2021-09-10

元防衛大臣・森本敏が語る「アフガニスタン情勢と日本につきつけられた教訓」

完全に米国のミスマネジメント



 ―― イスラム原理主義勢力・タリバンによるアフガニスタン制圧によって、世界はまたもや深刻なテロ、人権、難民などの問題に直面しようとしています。今回のアフガン問題をどう見ていますか。

 森本 米国の中では、バイデン大統領が撤退の決断をしたことは正しいとしても、これだけ急速にタリバンがカブールを制圧したことは予想外だったという見方が多くあります。欧州でも同じような見方がされていますが、わたしはこのような見方には違和感を覚えます。

 なぜかというと、アフガン政府軍の兵士や警察は約30万人と言われていますが、およそ国家や国民のために生命を賭して戦おうという気概のある人が多かったとは思えないのです。

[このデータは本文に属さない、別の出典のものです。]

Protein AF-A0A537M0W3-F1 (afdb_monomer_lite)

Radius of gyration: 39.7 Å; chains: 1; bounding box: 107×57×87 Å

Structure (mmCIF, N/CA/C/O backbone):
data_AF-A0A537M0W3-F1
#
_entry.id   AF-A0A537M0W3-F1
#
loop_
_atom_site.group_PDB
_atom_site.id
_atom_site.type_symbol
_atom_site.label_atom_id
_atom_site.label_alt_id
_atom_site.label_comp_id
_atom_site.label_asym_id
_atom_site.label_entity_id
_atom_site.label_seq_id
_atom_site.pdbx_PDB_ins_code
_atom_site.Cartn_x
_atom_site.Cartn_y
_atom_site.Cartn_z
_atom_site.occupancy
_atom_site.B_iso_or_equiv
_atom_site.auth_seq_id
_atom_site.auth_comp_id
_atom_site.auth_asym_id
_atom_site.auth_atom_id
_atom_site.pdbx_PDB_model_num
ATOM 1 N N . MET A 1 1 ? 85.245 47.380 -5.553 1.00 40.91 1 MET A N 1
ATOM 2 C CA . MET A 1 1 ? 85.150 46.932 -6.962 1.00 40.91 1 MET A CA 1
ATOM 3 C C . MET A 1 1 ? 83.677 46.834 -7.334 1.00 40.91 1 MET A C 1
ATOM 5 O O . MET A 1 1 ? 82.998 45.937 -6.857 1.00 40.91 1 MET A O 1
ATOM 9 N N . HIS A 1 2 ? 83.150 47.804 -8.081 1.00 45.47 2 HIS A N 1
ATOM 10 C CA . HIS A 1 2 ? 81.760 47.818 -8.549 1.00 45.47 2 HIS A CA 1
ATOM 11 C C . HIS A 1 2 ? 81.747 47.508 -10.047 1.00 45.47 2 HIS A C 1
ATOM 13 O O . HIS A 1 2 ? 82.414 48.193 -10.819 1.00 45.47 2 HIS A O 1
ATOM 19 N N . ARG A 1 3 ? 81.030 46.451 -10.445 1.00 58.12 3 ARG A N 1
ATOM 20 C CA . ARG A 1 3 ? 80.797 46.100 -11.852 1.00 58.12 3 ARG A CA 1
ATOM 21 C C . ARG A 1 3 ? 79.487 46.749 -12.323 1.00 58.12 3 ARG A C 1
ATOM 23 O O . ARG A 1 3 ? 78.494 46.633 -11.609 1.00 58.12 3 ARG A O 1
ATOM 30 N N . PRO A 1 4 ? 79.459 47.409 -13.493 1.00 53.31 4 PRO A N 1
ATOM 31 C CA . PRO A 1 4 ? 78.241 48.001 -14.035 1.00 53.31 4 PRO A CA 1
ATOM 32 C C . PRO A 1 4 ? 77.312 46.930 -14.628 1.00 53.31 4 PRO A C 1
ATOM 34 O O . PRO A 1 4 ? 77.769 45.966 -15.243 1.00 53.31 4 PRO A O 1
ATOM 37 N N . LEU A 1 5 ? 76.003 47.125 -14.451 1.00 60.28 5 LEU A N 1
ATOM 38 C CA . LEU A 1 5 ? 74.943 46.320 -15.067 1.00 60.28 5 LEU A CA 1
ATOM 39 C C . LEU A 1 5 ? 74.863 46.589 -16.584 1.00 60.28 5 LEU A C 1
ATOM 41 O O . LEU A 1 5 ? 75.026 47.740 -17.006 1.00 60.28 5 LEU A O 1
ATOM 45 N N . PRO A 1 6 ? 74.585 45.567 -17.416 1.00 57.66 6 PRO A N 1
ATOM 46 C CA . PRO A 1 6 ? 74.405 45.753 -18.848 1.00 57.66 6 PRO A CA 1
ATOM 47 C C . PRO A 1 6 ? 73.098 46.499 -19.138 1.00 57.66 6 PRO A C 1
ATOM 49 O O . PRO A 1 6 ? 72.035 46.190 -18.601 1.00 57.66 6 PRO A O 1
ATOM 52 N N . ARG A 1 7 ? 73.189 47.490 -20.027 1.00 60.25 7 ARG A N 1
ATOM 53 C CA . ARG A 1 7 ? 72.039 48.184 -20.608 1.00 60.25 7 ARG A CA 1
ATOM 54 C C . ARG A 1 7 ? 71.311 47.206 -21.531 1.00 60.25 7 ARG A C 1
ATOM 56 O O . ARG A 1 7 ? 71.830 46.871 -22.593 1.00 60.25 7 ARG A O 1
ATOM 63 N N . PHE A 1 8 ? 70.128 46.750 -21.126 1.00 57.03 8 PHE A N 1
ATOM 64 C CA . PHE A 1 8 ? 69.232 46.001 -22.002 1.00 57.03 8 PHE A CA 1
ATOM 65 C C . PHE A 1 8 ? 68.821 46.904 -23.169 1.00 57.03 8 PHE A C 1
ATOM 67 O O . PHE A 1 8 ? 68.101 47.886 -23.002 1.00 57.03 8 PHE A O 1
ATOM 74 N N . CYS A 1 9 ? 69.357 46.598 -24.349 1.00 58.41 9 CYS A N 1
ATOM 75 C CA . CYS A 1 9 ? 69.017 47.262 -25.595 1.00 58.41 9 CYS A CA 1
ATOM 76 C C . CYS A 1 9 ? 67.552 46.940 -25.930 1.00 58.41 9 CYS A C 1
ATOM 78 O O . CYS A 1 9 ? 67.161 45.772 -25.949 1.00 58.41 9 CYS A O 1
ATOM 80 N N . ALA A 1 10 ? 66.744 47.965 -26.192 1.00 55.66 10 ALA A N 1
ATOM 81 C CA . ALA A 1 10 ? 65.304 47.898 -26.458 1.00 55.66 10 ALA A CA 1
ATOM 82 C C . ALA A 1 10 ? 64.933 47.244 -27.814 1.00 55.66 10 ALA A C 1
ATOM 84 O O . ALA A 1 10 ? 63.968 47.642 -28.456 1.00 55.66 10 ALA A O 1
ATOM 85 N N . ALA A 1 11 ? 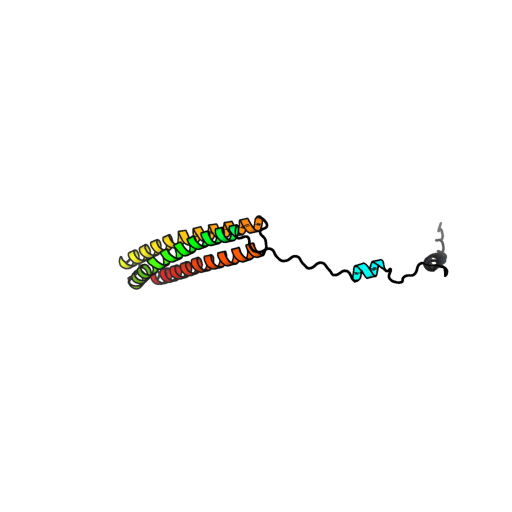65.700 46.252 -28.275 1.00 54.69 11 ALA A N 1
ATOM 86 C CA . ALA A 1 11 ? 65.519 45.592 -29.571 1.00 54.69 11 ALA A CA 1
ATOM 87 C C . ALA A 1 11 ? 64.727 44.270 -29.489 1.00 54.69 11 ALA A C 1
ATOM 89 O O . ALA A 1 11 ? 64.245 43.777 -30.506 1.00 54.69 11 ALA A O 1
ATOM 90 N N . ALA A 1 12 ? 64.549 43.702 -28.291 1.00 56.41 12 ALA A N 1
ATOM 91 C CA . ALA A 1 12 ? 63.830 42.439 -28.099 1.00 56.41 12 ALA A CA 1
ATOM 92 C C . ALA A 1 12 ? 62.313 42.478 -28.428 1.00 56.41 12 ALA A C 1
ATOM 94 O O . ALA A 1 12 ? 61.827 41.505 -29.003 1.00 56.41 12 ALA A O 1
ATOM 95 N N . PRO A 1 13 ? 61.543 43.556 -28.149 1.00 56.16 13 PRO A N 1
ATOM 96 C CA . PRO A 1 13 ? 60.104 43.565 -28.444 1.00 56.16 13 PRO A CA 1
ATOM 97 C C . PRO A 1 13 ? 59.805 43.705 -29.944 1.00 56.16 13 PRO A C 1
ATOM 99 O O . PRO A 1 13 ? 58.809 43.180 -30.433 1.00 56.16 13 PRO A O 1
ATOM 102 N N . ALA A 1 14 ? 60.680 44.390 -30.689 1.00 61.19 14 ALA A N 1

 実際には多くの兵士がタリバン側に投降して米軍から供与された武器を渡したり、あるいは、隣国に逃亡したりしたと報じられました。アフガン政府軍が本気で戦って戦死者が出たという報道は見られませんでした。

 ―― これはなぜですか。

 森本 アフガン政府の最高責任者であるガニ大統領が現金をもって国外逃亡したことでも分かるように、大統領が真っ先に逃げるような政府のために、兵士は自分たちの命をかけて戦おうなどと思うでしょうか。兵士の士気が低かったという指摘もありますが、国家の指導者にも責任があります。

 でも、それは以前から分かっていたことだと思います。アフガン内における米軍の情報活動もタリバン側の動静を追跡することに専念し、アフガン政府軍の内情を十分、知らなかったのではないかと思います。特に、2014年に米軍が本格的な軍事活動をやめてからアフガン情勢の情報活動が不足していたことが原因の一つだと思います。

 更に言えば、最初から撤退期限を提示して、和平交渉もせずに撤退ということになれば、相手は勢いづくと思います。なぜこんな下手なやり方をしたのか疑問です。

 ―― 何か考えられる理由はあるんですか。

 森本 考えられるとすれば、第一に、今指摘したように2014年に米国がアフガンでの本格的軍事活動をやめて以降、現地でのインテリジェンス(諜報活動)が十分にできていなかった。特に、アフガン政府側の兵士にどういう訓練をしたかわかりませんが、アフガン政府軍にもタリバンに立ち向かうための戦術などを確立して米軍と連携していなかった可能性もある。

 第二に、バイデン大統領は、自らの手で自らの国を守る気概のない国を米国が守る必要はないと明言しているように、自分で守る気のないアフガンに対して、ある種の見切りをつけていたのかもしれませんね。米国の世論をみて撤退を判断したというより、バイデン氏の確信に近い決断だったと思います。

 しかし、そうであれば、米国は先に撤退期限を決めるのではなく、タリバンとの和平交渉を続けていきながら、相手に撤退の時期を示すことなく、アフガン政府軍の立て直しに努力すべきだった。これは完全に米国のミスマネジメントだったと思います。

 もし、そうでなかったとすれば、米国はアフガン政府を救ってやる考えがなかったとも思えます。その間、バイデン政権を支える高官が大統領にどのような助言をしたのかも気になるところです。